Alors naquit en ces deux natures différentes un étrange sentiment mêlé de regret et de crainte, au fond duquel commençait à se préciser un vague émoi de convoitises. C’était comme dans le sommeil, lorsque, des régions internes où dorment les fantômes des sensations passées et les débris des images oubliées, commencent à surgir de confuses visions ; c’était comme dans une eau reposée et limpide, lorsque le heurt d’un corps soulève des dépôts accumulés depuis longtemps. Alors certains petits faits antérieurs réapparurent à leur mémoire sous un jour nouveau, prirent des significations qu’ils n’avaient pas eues à l’origine, des aspects qu’ils n’avaient pas présentés à l’origine.
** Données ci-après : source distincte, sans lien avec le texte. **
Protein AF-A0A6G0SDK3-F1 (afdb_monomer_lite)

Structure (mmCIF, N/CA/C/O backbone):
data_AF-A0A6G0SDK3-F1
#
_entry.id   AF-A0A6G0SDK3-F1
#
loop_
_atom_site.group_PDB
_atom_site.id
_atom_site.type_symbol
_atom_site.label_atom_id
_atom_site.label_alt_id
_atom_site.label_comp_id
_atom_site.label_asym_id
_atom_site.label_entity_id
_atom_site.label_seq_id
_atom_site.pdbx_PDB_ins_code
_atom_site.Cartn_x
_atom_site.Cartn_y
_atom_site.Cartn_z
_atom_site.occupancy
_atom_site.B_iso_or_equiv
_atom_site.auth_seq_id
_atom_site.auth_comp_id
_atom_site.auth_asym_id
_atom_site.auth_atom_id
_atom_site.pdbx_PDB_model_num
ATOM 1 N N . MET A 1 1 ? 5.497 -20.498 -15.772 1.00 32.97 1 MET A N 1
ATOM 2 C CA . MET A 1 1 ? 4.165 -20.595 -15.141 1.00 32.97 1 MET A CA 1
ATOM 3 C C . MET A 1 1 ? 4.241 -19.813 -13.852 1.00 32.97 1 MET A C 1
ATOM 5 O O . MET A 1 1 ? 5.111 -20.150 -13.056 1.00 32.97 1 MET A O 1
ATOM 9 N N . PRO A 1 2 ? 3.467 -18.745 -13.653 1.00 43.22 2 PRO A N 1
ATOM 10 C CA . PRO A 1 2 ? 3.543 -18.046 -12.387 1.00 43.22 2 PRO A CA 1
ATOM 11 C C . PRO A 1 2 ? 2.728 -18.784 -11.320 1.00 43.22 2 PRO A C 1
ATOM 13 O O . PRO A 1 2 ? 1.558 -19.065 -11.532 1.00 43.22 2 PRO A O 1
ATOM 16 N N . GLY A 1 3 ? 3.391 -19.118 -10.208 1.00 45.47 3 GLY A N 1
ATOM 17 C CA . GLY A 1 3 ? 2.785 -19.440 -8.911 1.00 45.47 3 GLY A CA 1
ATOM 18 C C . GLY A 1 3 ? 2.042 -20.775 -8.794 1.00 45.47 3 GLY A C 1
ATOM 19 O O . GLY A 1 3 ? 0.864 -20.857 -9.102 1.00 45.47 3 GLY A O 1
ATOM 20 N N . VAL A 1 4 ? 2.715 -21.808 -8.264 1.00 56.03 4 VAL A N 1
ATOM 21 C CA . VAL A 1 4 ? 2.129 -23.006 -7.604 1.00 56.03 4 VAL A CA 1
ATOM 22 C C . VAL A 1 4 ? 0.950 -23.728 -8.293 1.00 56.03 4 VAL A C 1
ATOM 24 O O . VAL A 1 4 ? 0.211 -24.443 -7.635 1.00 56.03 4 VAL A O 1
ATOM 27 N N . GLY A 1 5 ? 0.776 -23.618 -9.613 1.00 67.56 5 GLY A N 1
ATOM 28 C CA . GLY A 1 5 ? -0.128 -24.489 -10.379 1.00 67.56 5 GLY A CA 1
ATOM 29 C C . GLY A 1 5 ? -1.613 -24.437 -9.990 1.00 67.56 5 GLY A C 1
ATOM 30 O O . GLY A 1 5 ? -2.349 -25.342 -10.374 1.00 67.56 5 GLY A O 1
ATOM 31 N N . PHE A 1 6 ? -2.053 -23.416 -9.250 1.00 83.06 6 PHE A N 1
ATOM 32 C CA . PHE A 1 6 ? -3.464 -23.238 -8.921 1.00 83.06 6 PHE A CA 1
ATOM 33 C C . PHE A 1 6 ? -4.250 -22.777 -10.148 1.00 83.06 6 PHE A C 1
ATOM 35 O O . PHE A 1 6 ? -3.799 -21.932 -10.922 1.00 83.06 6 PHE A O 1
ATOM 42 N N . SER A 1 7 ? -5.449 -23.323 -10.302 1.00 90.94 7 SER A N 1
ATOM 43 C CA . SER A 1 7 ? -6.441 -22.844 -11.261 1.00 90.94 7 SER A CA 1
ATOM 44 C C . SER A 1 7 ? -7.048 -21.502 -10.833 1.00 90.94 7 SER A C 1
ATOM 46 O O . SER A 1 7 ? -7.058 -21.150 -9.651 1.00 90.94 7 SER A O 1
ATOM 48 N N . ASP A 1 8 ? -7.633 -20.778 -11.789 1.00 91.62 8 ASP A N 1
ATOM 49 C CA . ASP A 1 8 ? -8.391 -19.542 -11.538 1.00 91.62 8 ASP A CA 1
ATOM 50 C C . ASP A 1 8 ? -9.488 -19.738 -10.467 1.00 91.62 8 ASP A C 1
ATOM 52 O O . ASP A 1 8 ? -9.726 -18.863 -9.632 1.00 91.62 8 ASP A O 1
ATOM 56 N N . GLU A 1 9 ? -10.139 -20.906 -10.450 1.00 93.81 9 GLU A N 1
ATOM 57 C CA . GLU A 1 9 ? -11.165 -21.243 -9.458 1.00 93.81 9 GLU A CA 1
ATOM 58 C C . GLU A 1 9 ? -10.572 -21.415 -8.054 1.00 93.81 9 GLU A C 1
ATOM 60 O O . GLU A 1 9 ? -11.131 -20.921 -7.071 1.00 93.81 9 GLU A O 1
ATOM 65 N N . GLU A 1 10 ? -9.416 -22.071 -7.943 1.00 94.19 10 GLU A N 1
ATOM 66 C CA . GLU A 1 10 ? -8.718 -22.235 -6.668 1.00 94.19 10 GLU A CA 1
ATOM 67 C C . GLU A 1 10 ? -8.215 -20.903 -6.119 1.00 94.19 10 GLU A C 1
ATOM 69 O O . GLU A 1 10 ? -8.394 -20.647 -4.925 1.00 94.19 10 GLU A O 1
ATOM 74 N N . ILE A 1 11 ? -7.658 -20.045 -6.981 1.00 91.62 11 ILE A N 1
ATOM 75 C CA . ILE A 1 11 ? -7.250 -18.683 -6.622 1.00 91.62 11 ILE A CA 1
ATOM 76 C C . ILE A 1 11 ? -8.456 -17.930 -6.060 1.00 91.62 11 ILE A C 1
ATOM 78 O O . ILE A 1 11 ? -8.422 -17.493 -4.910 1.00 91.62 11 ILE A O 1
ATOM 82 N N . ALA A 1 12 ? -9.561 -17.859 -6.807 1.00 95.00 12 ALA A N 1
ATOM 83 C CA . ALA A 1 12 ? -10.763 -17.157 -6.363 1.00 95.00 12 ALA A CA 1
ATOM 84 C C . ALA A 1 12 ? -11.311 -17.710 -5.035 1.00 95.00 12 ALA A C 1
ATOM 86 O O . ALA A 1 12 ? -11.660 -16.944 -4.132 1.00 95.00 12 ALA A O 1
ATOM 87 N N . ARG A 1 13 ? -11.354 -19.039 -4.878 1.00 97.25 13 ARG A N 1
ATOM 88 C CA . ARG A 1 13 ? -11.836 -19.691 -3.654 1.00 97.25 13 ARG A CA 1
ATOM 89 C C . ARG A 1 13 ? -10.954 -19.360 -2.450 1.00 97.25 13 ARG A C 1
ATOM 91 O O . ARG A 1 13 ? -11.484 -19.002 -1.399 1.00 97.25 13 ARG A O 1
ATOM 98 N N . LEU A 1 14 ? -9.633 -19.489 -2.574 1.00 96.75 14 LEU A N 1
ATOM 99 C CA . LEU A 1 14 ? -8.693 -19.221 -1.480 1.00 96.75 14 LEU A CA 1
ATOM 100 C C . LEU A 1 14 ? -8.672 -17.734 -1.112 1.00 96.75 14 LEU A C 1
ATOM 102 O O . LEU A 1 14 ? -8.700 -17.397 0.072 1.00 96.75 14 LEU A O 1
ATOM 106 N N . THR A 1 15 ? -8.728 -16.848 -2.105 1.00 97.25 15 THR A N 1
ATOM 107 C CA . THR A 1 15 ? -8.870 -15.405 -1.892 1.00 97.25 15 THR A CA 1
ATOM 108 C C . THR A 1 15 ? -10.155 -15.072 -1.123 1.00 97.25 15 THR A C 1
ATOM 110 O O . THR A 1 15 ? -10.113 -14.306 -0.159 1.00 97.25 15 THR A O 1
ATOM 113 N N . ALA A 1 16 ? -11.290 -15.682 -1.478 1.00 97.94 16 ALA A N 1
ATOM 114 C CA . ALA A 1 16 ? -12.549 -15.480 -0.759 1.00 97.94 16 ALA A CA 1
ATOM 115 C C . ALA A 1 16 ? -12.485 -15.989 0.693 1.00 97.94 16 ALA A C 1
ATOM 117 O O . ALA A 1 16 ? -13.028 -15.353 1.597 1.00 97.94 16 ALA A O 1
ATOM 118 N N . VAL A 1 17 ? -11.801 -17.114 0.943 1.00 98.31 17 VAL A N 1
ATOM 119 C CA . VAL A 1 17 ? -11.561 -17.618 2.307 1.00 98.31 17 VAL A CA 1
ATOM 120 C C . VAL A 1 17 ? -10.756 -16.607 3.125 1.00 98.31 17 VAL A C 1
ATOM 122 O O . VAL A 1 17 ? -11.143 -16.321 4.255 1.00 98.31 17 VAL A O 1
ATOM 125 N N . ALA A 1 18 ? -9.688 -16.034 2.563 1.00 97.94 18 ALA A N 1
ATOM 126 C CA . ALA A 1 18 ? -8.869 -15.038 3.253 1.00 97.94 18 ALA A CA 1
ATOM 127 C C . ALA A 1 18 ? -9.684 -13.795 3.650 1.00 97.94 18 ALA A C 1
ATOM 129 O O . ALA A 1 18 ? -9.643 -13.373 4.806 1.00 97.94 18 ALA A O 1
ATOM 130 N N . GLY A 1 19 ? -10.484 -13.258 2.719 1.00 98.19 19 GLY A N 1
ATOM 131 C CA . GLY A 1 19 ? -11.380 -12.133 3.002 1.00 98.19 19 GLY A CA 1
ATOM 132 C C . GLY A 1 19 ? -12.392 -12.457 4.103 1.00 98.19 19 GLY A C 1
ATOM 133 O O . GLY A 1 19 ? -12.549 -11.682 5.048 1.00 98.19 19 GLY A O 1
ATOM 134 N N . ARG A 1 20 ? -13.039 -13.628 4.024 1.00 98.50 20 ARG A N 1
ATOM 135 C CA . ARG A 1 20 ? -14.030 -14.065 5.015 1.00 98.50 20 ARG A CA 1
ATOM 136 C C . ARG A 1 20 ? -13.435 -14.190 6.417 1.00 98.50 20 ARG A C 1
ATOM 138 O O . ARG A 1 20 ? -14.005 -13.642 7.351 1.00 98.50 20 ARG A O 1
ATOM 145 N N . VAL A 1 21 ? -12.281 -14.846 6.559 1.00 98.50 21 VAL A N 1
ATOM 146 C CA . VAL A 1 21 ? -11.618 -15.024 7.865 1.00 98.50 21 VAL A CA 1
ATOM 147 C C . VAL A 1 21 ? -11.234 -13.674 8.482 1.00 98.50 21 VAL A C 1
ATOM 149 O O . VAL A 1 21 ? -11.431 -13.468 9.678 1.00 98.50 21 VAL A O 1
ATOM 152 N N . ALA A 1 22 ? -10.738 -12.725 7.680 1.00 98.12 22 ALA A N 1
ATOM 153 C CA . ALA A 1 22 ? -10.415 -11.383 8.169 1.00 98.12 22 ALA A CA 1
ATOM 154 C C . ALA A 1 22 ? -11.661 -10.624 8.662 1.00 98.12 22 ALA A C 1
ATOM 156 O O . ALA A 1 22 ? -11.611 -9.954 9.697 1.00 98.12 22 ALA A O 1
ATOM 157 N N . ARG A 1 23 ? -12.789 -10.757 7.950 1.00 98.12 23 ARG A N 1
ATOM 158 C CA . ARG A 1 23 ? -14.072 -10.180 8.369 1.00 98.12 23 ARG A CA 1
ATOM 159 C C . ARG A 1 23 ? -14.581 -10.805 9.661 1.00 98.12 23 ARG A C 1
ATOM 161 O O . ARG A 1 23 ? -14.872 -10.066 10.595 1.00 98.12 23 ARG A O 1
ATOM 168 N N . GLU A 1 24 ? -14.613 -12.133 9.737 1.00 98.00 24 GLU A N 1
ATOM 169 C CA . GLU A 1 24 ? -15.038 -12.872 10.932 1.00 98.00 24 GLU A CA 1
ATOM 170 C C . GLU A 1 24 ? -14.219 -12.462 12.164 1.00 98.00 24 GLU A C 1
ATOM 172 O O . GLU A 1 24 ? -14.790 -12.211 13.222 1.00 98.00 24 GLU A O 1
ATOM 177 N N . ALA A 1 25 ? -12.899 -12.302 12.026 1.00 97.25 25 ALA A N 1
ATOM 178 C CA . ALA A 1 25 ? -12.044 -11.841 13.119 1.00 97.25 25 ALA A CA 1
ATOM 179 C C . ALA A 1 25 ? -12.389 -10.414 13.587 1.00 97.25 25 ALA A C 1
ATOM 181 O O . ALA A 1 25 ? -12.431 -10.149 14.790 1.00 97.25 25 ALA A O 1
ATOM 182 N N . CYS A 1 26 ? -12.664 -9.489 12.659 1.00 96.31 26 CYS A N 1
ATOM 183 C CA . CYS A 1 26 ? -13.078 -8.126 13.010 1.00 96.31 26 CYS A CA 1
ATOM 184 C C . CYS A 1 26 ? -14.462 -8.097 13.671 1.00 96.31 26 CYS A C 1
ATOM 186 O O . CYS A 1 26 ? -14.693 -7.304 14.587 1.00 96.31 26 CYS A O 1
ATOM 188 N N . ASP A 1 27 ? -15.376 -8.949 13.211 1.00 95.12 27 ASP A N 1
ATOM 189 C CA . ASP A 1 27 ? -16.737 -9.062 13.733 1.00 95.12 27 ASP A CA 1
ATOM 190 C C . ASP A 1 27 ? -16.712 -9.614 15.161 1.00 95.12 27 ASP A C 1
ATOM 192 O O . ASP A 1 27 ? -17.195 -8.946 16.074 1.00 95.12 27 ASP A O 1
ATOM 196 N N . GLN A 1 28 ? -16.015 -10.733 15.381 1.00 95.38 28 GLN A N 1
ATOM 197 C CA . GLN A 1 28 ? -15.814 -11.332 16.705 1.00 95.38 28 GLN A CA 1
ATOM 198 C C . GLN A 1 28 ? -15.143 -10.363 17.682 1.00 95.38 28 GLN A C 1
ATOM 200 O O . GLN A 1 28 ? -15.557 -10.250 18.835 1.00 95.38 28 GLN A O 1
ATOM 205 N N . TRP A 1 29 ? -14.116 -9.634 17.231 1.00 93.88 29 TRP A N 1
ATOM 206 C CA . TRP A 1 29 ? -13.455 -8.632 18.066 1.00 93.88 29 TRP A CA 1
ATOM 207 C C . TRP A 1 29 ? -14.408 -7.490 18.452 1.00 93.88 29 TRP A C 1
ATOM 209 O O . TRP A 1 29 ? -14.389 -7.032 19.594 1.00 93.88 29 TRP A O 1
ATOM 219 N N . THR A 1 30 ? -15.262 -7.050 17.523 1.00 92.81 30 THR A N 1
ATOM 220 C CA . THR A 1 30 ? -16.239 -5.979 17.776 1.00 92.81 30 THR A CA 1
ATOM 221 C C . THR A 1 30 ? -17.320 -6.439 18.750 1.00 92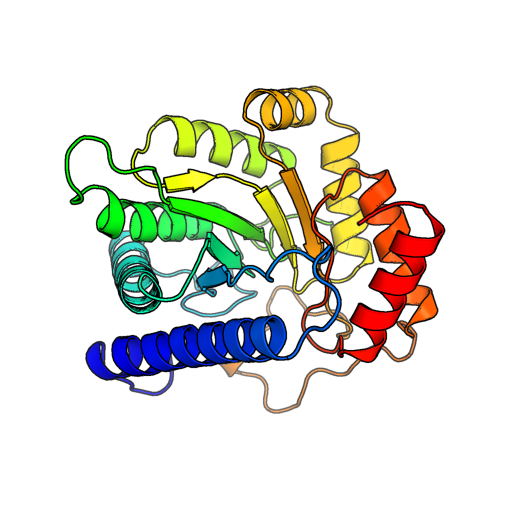.81 30 THR A C 1
ATOM 223 O O . THR A 1 30 ? -17.657 -5.700 19.668 1.00 92.81 30 THR A O 1
ATOM 226 N N . GLU A 1 31 ? -17.829 -7.660 18.583 1.00 92.75 31 GLU A N 1
ATOM 227 C CA . GLU A 1 31 ? -18.837 -8.263 19.464 1.00 92.75 31 GLU A CA 1
ATOM 228 C C . GLU A 1 31 ? -18.308 -8.499 20.885 1.00 92.75 31 GLU A C 1
ATOM 230 O O . GLU A 1 31 ? -19.042 -8.325 21.856 1.00 92.75 31 GLU A O 1
ATOM 235 N N . ALA A 1 32 ? -17.029 -8.858 21.020 1.00 93.19 32 ALA A N 1
ATOM 236 C CA . ALA A 1 32 ? -16.381 -9.059 22.313 1.00 93.19 32 ALA A CA 1
ATOM 237 C C . ALA A 1 32 ? -15.943 -7.748 23.002 1.00 93.19 32 ALA A C 1
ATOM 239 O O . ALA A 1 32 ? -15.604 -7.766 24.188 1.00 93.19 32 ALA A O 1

Françoise était arrivée depuis un peu plus d’un mois chez sa belle-mère, pour y demeurer durant l’absence de son mari ; ses sept années de mariage, elle les avait passées presque entièrement à Naples avec Valère. Elle se rappelait maintenant que, le jour de son arrivée, après avoir embrassé Donna Clara, elle avait offert son front à Gustave, et que Gustave y avait mis un baiser en rougissant dans sa sauvagerie d’ermite. Puis, un matin, comme elle était assise avec Gustave sous les orangers et que Gustave lui lisait dans un journal une tragique aventure d’amour, elle avait, en riant et en découvrant par ce rire le rose de sa gencive supérieure, commencé à réciter :

Nous étions seuls et sans aucun soupçon…

par simple badinage, en riant, avec sa belle insouciance transcendante ; et le rire donnait une expression fine à son visage, à ce pur ovale de miniature indienne où la fente des yeux se relevait légèrement aux angles vers les tempes et où les sourcils, peut-être trop arqués et trop écartés des paupières, donnaient à la physionomie un air singulier d’enfance.
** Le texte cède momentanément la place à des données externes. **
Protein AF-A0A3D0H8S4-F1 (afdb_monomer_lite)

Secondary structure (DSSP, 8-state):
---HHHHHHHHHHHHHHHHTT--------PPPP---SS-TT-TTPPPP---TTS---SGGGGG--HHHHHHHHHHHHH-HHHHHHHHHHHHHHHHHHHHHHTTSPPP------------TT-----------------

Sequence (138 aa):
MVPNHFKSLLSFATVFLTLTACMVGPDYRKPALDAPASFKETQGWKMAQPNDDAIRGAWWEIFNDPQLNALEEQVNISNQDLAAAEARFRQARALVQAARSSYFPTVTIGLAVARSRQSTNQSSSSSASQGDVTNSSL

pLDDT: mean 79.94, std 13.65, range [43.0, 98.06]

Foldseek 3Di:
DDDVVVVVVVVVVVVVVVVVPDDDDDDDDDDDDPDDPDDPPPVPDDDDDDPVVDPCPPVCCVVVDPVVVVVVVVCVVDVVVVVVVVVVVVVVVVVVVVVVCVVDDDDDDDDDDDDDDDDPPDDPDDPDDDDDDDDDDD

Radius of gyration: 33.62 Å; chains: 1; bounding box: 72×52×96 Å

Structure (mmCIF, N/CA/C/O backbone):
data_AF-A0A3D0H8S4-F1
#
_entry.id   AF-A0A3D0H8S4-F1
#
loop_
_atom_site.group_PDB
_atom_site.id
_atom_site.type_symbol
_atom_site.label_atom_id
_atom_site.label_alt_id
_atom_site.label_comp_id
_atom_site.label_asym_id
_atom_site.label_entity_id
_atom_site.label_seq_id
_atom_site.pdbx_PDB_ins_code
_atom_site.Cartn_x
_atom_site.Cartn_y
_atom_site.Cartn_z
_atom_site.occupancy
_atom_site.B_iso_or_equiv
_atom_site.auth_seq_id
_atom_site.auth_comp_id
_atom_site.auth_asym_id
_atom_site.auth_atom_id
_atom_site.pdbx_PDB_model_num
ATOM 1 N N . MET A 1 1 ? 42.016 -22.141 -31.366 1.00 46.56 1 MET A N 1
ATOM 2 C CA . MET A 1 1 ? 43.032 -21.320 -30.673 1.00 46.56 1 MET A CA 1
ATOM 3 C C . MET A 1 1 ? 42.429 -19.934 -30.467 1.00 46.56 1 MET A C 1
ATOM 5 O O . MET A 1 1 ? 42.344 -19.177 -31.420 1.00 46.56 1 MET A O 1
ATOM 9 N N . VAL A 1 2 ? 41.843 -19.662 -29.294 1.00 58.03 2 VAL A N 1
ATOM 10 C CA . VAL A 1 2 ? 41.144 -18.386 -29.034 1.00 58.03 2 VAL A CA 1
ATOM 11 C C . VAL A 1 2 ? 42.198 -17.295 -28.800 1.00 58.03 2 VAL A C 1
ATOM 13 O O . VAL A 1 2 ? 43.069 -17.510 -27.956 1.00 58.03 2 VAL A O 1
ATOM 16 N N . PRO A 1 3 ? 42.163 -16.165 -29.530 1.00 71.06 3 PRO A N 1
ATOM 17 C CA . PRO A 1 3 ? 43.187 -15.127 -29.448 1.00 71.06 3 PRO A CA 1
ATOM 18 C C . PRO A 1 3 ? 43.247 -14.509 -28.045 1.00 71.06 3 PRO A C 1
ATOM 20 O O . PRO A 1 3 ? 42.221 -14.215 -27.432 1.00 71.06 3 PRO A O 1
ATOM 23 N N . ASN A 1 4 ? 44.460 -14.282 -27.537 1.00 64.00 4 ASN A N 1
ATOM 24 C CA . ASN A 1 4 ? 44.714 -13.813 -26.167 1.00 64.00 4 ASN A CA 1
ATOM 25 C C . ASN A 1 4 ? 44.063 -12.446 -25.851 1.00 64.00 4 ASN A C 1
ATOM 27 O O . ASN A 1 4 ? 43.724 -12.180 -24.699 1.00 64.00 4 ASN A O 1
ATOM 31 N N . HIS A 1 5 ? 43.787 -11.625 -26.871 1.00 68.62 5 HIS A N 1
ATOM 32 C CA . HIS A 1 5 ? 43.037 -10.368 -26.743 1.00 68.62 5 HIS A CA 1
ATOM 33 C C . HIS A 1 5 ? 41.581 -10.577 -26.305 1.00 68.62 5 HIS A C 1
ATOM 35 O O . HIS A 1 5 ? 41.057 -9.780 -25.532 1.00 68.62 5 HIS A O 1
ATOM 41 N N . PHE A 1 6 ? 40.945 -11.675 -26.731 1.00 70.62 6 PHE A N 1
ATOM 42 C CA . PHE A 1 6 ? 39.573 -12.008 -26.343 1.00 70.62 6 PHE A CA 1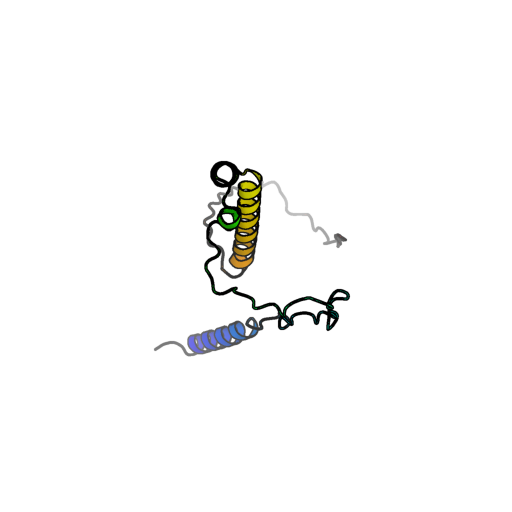
ATOM 43 C C . PHE A 1 6 ? 39.488 -12.371 -24.855 1.00 70.62 6 PHE A C 1
ATOM 45 O O . PHE A 1 6 ? 38.581 -11.927 -24.159 1.00 70.62 6 PHE A O 1
ATOM 52 N N . LYS A 1 7 ? 40.485 -13.102 -24.335 1.00 64.75 7 LYS A N 1
ATOM 53 C CA . LYS A 1 7 ? 40.599 -13.407 -22.898 1.00 64.75 7 LYS A CA 1
ATOM 54 C C . LYS A 1 7 ? 40.858 -12.148 -22.061 1.00 64.75 7 LYS A C 1
ATOM 56 O O . LYS A 1 7 ? 40.253 -11.995 -21.005 1.00 64.75 7 LYS A O 1
ATOM 61 N N . SER A 1 8 ? 41.707 -11.237 -22.547 1.00 69.62 8 SER A N 1
ATOM 62 C CA . SER A 1 8 ? 41.999 -9.968 -21.863 1.00 69.62 8 SER A CA 1
ATOM 63 C C . SER A 1 8 ? 40.780 -9.038 -21.812 1.00 69.62 8 SER A C 1
ATOM 65 O O . SER A 1 8 ? 40.511 -8.450 -20.768 1.00 69.62 8 SER A O 1
ATOM 67 N N . LEU A 1 9 ? 40.015 -8.941 -22.906 1.00 76.31 9 LEU A N 1
ATOM 68 C CA . LEU A 1 9 ? 38.766 -8.170 -22.960 1.00 76.31 9 LEU A CA 1
ATOM 69 C C . LEU A 1 9 ? 37.699 -8.740 -22.019 1.00 76.31 9 LEU A C 1
ATOM 71 O O . LEU A 1 9 ? 37.045 -7.988 -21.300 1.00 76.31 9 LEU A O 1
ATOM 75 N N . LEU A 1 10 ? 37.564 -10.067 -21.973 1.00 76.56 10 LEU A N 1
ATOM 76 C CA . LEU A 1 10 ? 36.590 -10.744 -21.116 1.00 76.56 10 LEU A CA 1
ATOM 77 C C . LEU A 1 10 ? 36.937 -10.585 -19.622 1.00 76.56 10 LEU A C 1
ATOM 79 O O . LEU A 1 10 ? 36.051 -10.365 -18.796 1.00 76.56 10 LEU A O 1
ATOM 83 N N . SER A 1 11 ? 38.229 -10.593 -19.276 1.00 77.06 11 SER A N 1
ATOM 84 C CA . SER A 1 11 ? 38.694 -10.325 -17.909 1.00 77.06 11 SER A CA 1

Un autre matin, Ève, prise d’une de ses coutumières ivresses de turbulence, avait voulu que Gustave la portât dans l’avenue sur ses épaules en courant sous les arbres qui commençaient à rebourgeonner ; et ensuite, sitôt qu’elle avait vu sa mère apparaître au fond, un nouveau caprice lui était venu : elle avait voulu que Françoise entrelaçât ses mains à celles de Gustave, et, sur les mains entrelacées, elle s’était assise en entourant de ses petits bras le cou de l’un et de l’autre et en leur poussant des cris aigus dans les oreilles.

Tous ces faits insignifiants et d’autres encore se représentaient maintenant à la mémoire de Françoise, modifiés et avivés. Cette nuit-là, après le premier trouble et la première résistance aux tentations de rêverie malsaine, alléchée par le subtil parfum de faute qui montait du fond de toutes ces choses pour irriter sa sensibilité de femme jeune, elle s’abandonna peu à peu sur la pente. Et, au moment où elle cédait au sommeil, à cette minute où l’activité de la conscience s’affaiblit dans le relâchement des nerfs et n’a plus le pouvoir de diriger et de modérer les élans de l’imagination, une langueur la fit glisser par le désir jusqu’au bas de cette pente vers le doux péché de la fille de Guido.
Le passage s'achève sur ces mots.